Voici le discours prononcé par Mgr Dominique Lebrun, lors de la cérémonie en hommage au Père Jacques Hamel le 26 juillet à Saint-Etienne-du-Rouvray :
Monsieur le Ministre, Monsieur le Préfet de Région,
Mesdames et Messieurs les Parlementaires,
Cher Hubert Wulfranc,
Mesdames et Monsieur les représentants des présidents de la Région, du Département et de la Métropole, Mesdames et Messieurs les élus des collectivités territoriales,
Madame la Procureure générale,
Monsieur le Directeur de la Sécurité publique,
Monsieur le Commandant de la gendarmerie de la région Normandie, mon Général, Monsieur le Président du Tribunal administratif,
Monsieur le Bâtonnier,
Monsieur le Maire,
Cher Joachim Moyse,
Cher Guy, Chère sœur Danièle,
Chère famille du Père Hamel,
Chers amis des autres confessions religieuses, notamment juive et musulmane, Chers frères et sœurs de la paroisse,
Chers tous,
Soyez remerciés pour votre présence ; chacune est importante, pour ce que vous représentez, pour ce que vous êtes. Du fond du cœur, merci.

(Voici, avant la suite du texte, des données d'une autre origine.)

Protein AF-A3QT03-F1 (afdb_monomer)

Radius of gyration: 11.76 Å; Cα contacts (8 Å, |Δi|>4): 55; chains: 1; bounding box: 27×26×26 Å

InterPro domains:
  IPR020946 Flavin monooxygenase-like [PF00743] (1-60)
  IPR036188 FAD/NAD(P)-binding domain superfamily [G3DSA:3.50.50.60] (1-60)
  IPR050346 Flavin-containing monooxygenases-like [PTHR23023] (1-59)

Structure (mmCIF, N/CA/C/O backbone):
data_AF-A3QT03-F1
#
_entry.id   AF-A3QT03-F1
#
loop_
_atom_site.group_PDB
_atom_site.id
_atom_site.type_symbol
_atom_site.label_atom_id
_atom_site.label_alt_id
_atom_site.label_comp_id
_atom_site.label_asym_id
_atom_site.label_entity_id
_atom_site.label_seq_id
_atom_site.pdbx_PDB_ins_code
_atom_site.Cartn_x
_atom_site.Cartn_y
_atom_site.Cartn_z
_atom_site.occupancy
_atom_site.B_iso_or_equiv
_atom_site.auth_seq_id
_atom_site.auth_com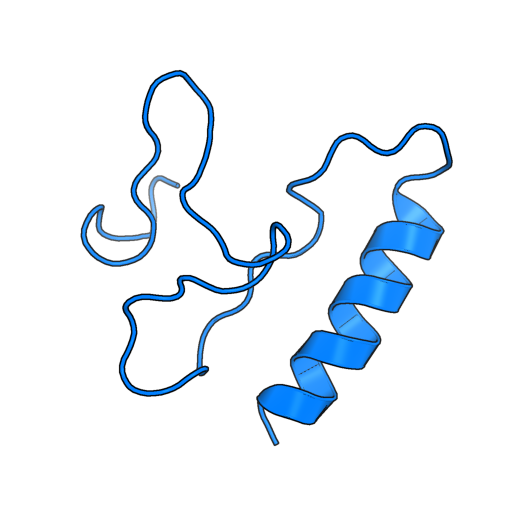p_id
_atom_site.auth_asym_id
_atom_site.auth_atom_id
_atom_site.pdbx_PDB_model_num
ATOM 1 N N . PHE A 1 1 ? -1.645 11.876 3.807 1.00 91.62 1 PHE A N 1
ATOM 2 C CA . PHE A 1 1 ? -2.705 11.735 2.789 1.00 91.62 1 PHE A CA 1
ATOM 3 C C . PHE A 1 1 ? -3.868 12.615 3.219 1.00 91.62 1 PHE A C 1
ATOM 5 O O . PHE A 1 1 ? -4.450 12.296 4.241 1.00 91.62 1 PHE A O 1
ATOM 12 N N . PRO A 1 2 ? -4.186 13.725 2.527 1.00 93.00 2 PRO A N 1
ATOM 13 C CA . PRO A 1 2 ? -5.101 14.754 3.054 1.00 93.00 2 PRO A CA 1
ATOM 14 C C . PRO A 1 2 ? -6.561 14.296 3.221 1.00 93.00 2 PRO A C 1
ATOM 16 O O . PRO A 1 2 ? -7.358 15.000 3.822 1.00 93.00 2 PRO A O 1
ATOM 19 N N . PHE A 1 3 ? -6.910 13.127 2.683 1.00 95.69 3 PHE A N 1
ATOM 20 C CA . PHE A 1 3 ? -8.235 12.510 2.767 1.00 95.69 3 PHE A CA 1
ATOM 21 C C . PHE A 1 3 ? -8.290 11.316 3.740 1.00 95.69 3 PHE A C 1
ATOM 23 O O . PHE A 1 3 ? -9.333 10.677 3.848 1.00 95.69 3 PHE A O 1
ATOM 30 N N . LEU A 1 4 ? -7.179 10.971 4.402 1.00 95.31 4 LEU A N 1
ATOM 31 C CA . LEU A 1 4 ? -7.126 9.912 5.413 1.00 95.31 4 LEU A CA 1
ATOM 32 C C . LEU A 1 4 ? -6.816 10.525 6.771 1.00 95.31 4 LEU A C 1
ATOM 34 O O . LEU A 1 4 ? -5.942 11.383 6.878 1.00 95.31 4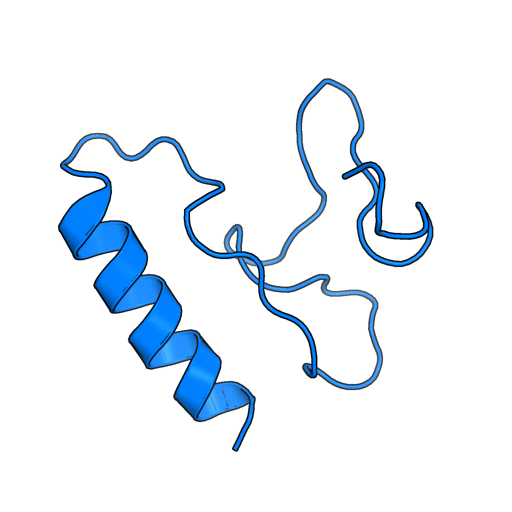 LEU A O 1
ATOM 38 N N . ASP A 1 5 ? -7.493 10.025 7.797 1.00 94.31 5 ASP A N 1
ATOM 39 C CA . ASP A 1 5 ? -7.152 10.331 9.179 1.00 94.31 5 ASP A CA 1
ATOM 40 C C . ASP A 1 5 ? -5.764 9.761 9.534 1.00 94.31 5 ASP A C 1
ATOM 42 O O . ASP A 1 5 ? -5.378 8.681 9.064 1.00 94.31 5 ASP A O 1
ATOM 46 N N . GLU A 1 6 ? -5.007 10.474 10.371 1.00 91.94 6 GLU A N 1
ATOM 47 C CA . GLU A 1 6 ? -3.664 10.056 10.797 1.00 91.94 6 GLU A CA 1
ATOM 48 C C . GLU A 1 6 ? -3.679 8.736 11.577 1.00 91.94 6 GLU A C 1
ATOM 50 O O . GLU A 1 6 ? -2.698 7.990 11.544 1.00 91.94 6 GLU A O 1
ATOM 55 N N . SER A 1 7 ? -4.802 8.395 12.219 1.00 91.94 7 SER A N 1
ATOM 56 C CA . SER A 1 7 ? -4.995 7.095 12.863 1.00 91.94 7 SER A CA 1
ATOM 57 C C . SER A 1 7 ? -5.087 5.939 11.868 1.00 91.94 7 SER A C 1
ATOM 59 O O . SER A 1 7 ? -4.903 4.796 12.272 1.00 91.94 7 SER A O 1
ATOM 61 N N . VAL A 1 8 ? -5.350 6.186 10.579 1.00 94.00 8 VAL A N 1
ATOM 62 C CA . VAL A 1 8 ? -5.427 5.142 9.543 1.00 94.00 8 VAL A CA 1
ATOM 63 C C . VAL A 1 8 ? -4.079 4.961 8.863 1.00 94.00 8 VAL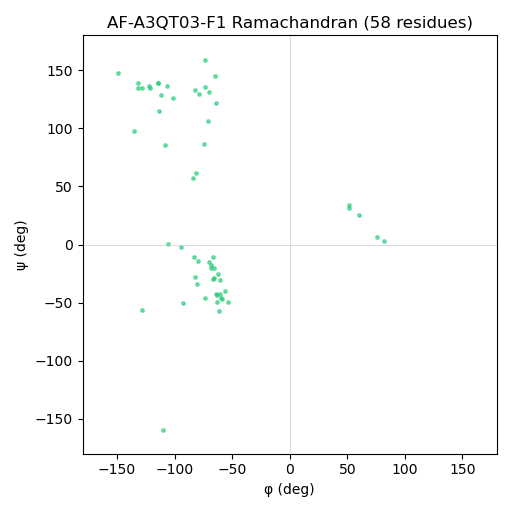 A C 1
ATOM 65 O O . VAL A 1 8 ? -3.596 3.839 8.747 1.00 94.00 8 VAL A O 1
ATOM 68 N N . VAL A 1 9 ? -3.459 6.053 8.414 1.00 93.94 9 VAL A N 1
ATOM 69 C CA . VAL A 1 9 ? -2.111 6.034 7.835 1.00 93.94 9 VAL A CA 1
ATOM 70 C C . VAL A 1 9 ? -1.313 7.184 8.419 1.00 93.94 9 VAL A C 1
ATOM 72 O O . VAL A 1 9 ? -1.376 8.315 7.934 1.00 93.94 9 VAL A O 1
ATOM 75 N N . LYS A 1 10 ? -0.512 6.863 9.431 1.00 89.88 10 LYS A N 1
ATOM 76 C CA . LYS A 1 10 ? 0.436 7.801 10.014 1.00 89.88 10 LYS A CA 1
ATOM 77 C C . LYS A 1 10 ? 1.672 7.906 9.128 1.00 89.88 10 LYS A C 1
ATOM 79 O O . LYS A 1 10 ? 2.254 6.885 8.745 1.00 89.88 10 LYS A O 1
ATOM 84 N N . VAL A 1 11 ? 2.055 9.137 8.801 1.00 90.38 11 VAL A N 1
ATOM 85 C CA . VAL A 1 11 ? 3.288 9.448 8.073 1.00 90.38 11 VAL A CA 1
ATOM 86 C C . VAL A 1 11 ? 4.207 10.209 9.017 1.00 90.38 11 VAL A C 1
ATOM 88 O O . VAL A 1 11 ? 3.883 11.322 9.415 1.00 90.38 11 VAL A O 1
ATOM 91 N N . GLU A 1 12 ? 5.342 9.613 9.359 1.00 88.44 12 GLU A N 1
ATOM 92 C CA . GLU A 1 12 ? 6.391 10.229 10.178 1.00 88.44 12 GLU A CA 1
ATOM 93 C C . GLU A 1 12 ? 7.681 10.243 9.361 1.00 88.44 12 GLU A C 1
ATOM 95 O O . GLU A 1 12 ? 7.978 9.274 8.665 1.00 88.44 12 GLU A O 1
ATOM 100 N N . ASP A 1 13 ? 8.398 11.368 9.359 1.00 88.50 13 ASP A N 1
ATOM 101 C CA . ASP A 1 13 ? 9.651 11.549 8.607 1.00 88.50 13 ASP A CA 1
ATOM 102 C C . ASP A 1 13 ? 9.563 11.161 7.115 1.00 88.50 13 ASP A C 1
ATOM 104 O O . ASP A 1 13 ? 10.503 10.656 6.501 1.00 88.50 13 ASP A O 1
ATOM 108 N N . GLY A 1 14 ? 8.395 11.392 6.505 1.00 83.19 14 GLY A N 1
ATOM 109 C CA . GLY A 1 14 ? 8.133 11.059 5.101 1.00 83.19 14 GLY A CA 1
ATOM 110 C C . GLY A 1 14 ? 7.903 9.567 4.828 1.00 83.19 14 GLY A C 1
ATOM 111 O O . GLY A 1 14 ? 7.764 9.182 3.664 1.00 83.19 14 GLY A O 1
ATOM 112 N N . GLN A 1 15 ? 7.818 8.730 5.864 1.00 84.75 15 GLN A N 1
ATOM 113 C CA . GLN A 1 15 ? 7.523 7.306 5.760 1.00 84.75 15 GLN A CA 1
ATOM 114 C C . GLN A 1 15 ? 6.148 6.984 6.353 1.00 84.75 15 GLN A C 1
ATOM 116 O O . GLN A 1 15 ? 5.835 7.320 7.492 1.00 84.75 15 GLN A O 1
ATOM 121 N N . ALA A 1 16 ? 5.316 6.287 5.577 1.00 90.81 16 ALA A N 1
ATOM 122 C CA . ALA A 1 16 ? 4.075 5.726 6.093 1.00 90.81 16 ALA A CA 1
ATOM 123 C C . ALA A 1 16 ? 4.349 4.393 6.802 1.00 90.81 16 ALA A C 1
ATOM 125 O O . ALA A 1 16 ? 5.016 3.516 6.245 1.00 90.81 16 ALA A O 1
ATOM 126 N N . SER A 1 17 ? 3.785 4.217 7.995 1.00 91.00 17 SER A N 1
ATOM 127 C CA . SER A 1 17 ? 3.869 2.956 8.743 1.00 91.00 17 SER A CA 1
ATOM 128 C C . SER A 1 17 ? 2.951 1.893 8.130 1.00 91.00 17 SER A C 1
ATOM 130 O O . SER A 1 17 ? 1.797 1.740 8.526 1.00 91.00 17 SER A O 1
ATOM 132 N N . LEU A 1 18 ? 3.455 1.167 7.127 1.00 95.19 18 LEU A N 1
ATOM 133 C CA . LEU A 1 18 ? 2.703 0.162 6.371 1.00 95.19 18 LEU A CA 1
ATOM 134 C C . LEU A 1 18 ? 3.445 -1.180 6.314 1.00 95.19 18 LEU A C 1
ATOM 136 O O . LEU A 1 18 ? 4.624 -1.243 5.958 1.00 95.19 18 LEU A O 1
ATOM 140 N N . TYR A 1 19 ? 2.735 -2.282 6.551 1.00 95.50 19 TYR A N 1
ATOM 141 C CA . TYR A 1 19 ? 3.243 -3.626 6.299 1.00 95.50 19 TYR A CA 1
ATOM 142 C C . TYR A 1 19 ? 3.489 -3.821 4.802 1.00 95.50 19 TYR A C 1
ATOM 144 O O . TYR A 1 19 ? 2.578 -3.677 3.979 1.00 95.50 19 TYR A O 1
ATOM 152 N N . LYS A 1 20 ? 4.744 -4.142 4.459 1.00 95.44 20 LYS A N 1
ATOM 153 C CA . LYS A 1 20 ? 5.230 -4.310 3.079 1.00 95.44 20 LYS A CA 1
ATOM 154 C C . LYS A 1 20 ? 4.890 -3.129 2.159 1.00 95.44 20 LYS A C 1
ATOM 156 O O . LYS A 1 20 ? 4.693 -3.332 0.964 1.00 95.44 20 LYS A O 1
ATOM 161 N N . TYR A 1 21 ? 4.817 -1.914 2.708 1.00 95.94 21 TYR A N 1
ATOM 162 C CA . TYR A 1 21 ? 4.433 -0.708 1.965 1.00 95.94 21 TYR A CA 1
ATOM 163 C C . TYR A 1 21 ? 3.025 -0.772 1.340 1.00 95.94 21 TYR A C 1
ATOM 165 O O . TYR A 1 21 ? 2.777 -0.108 0.336 1.00 95.94 21 TYR A O 1
ATOM 173 N N . ILE A 1 22 ? 2.119 -1.588 1.902 1.00 97.25 22 ILE A N 1
ATOM 174 C CA . ILE A 1 22 ? 0.753 -1.765 1.384 1.00 97.25 22 ILE A CA 1
ATOM 175 C C . ILE A 1 22 ? -0.307 -1.573 2.466 1.00 97.25 22 ILE A C 1
ATOM 177 O O . ILE A 1 22 ? -1.197 -0.745 2.301 1.00 97.25 22 ILE A O 1
ATOM 181 N N . PHE A 1 23 ? -0.244 -2.320 3.567 1.00 97.38 23 PHE A N 1
ATOM 182 C CA . PHE A 1 23 ? -1.352 -2.380 4.529 1.00 97.38 23 PHE A CA 1
ATOM 183 C C . PHE A 1 23 ? -1.040 -1.617 5.817 1.00 97.38 23 PHE A C 1
ATOM 185 O O . PHE A 1 23 ? 0.044 -1.813 6.368 1.00 97.38 23 PHE A O 1
ATOM 192 N N . PRO A 1 24 ? -1.968 -0.821 6.370 1.00 96.12 24 PRO A N 1
ATOM 193 C CA . PRO A 1 24 ? -1.824 -0.310 7.727 1.00 96.12 24 PRO A CA 1
ATOM 194 C C . PRO A 1 24 ? -2.018 -1.4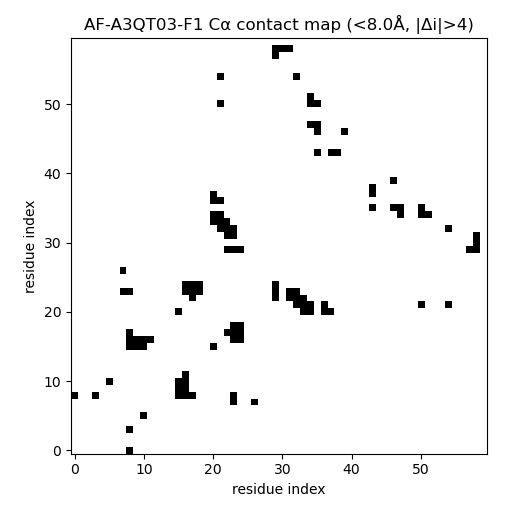64 8.719 1.00 96.12 24 PRO A C 1
ATOM 196 O O . PRO A 1 24 ? -3.120 -1.982 8.894 1.00 96.12 24 PRO A O 1
ATOM 199 N N . ALA A 1 25 ? -0.915 -1.917 9.318 1.00 91.88 25 ALA A N 1
ATOM 200 C CA . ALA A 1 25 ? -0.854 -3.183 10.054 1.00 91.88 25 ALA A CA 1
ATOM 201 C C . ALA A 1 25 ? -1.660 -3.189 11.362 1.00 91.88 25 ALA A C 1
ATOM 203 O O . ALA A 1 25 ? -1.969 -4.255 11.887 1.00 91.88 25 ALA A O 1
ATOM 204 N N . HIS A 1 26 ? -1.975 -2.010 11.900 1.00 93.44 26 HIS A N 1
ATOM 205 C CA . HIS A 1 26 ? -2.718 -1.842 13.149 1.00 93.44 26 HIS A CA 1
ATOM 206 C C . HIS A 1 26 ? -4.239 -1.932 12.973 1.00 93.44 26 HIS A C 1
ATOM 208 O O . HIS A 1 26 ? -4.957 -2.009 13.968 1.00 93.44 26 HIS A O 1
ATOM 214 N N . LEU A 1 27 ? -4.753 -1.921 11.738 1.00 94.50 27 LEU A N 1
ATOM 215 C CA . LEU A 1 27 ? -6.181 -2.115 11.496 1.00 94.50 27 LEU A CA 1
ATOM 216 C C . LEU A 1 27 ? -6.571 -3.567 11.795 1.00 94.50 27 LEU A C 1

Le cinquième anniversaire de l’assassinat du Père Jacques Hamel présente deux particularités chronologiques. D’une part, il suit de quelques semaines le décès de Janine Coponet, témoin, double témoin, si j’ose dire. Témoin de la mort du Père Jacques Hamel, témoin de l’égorgement de son mari, cher Guy, alors qu’ensemble vous participiez à la messe. D’autre part, ce cinquième anniversaire précède de quelques mois le procès de quatre personnes accusées d’être complices de cet acte que nous appelons, dans la foi chrétienne, martyre, et que tous reconnaissent comme barbare.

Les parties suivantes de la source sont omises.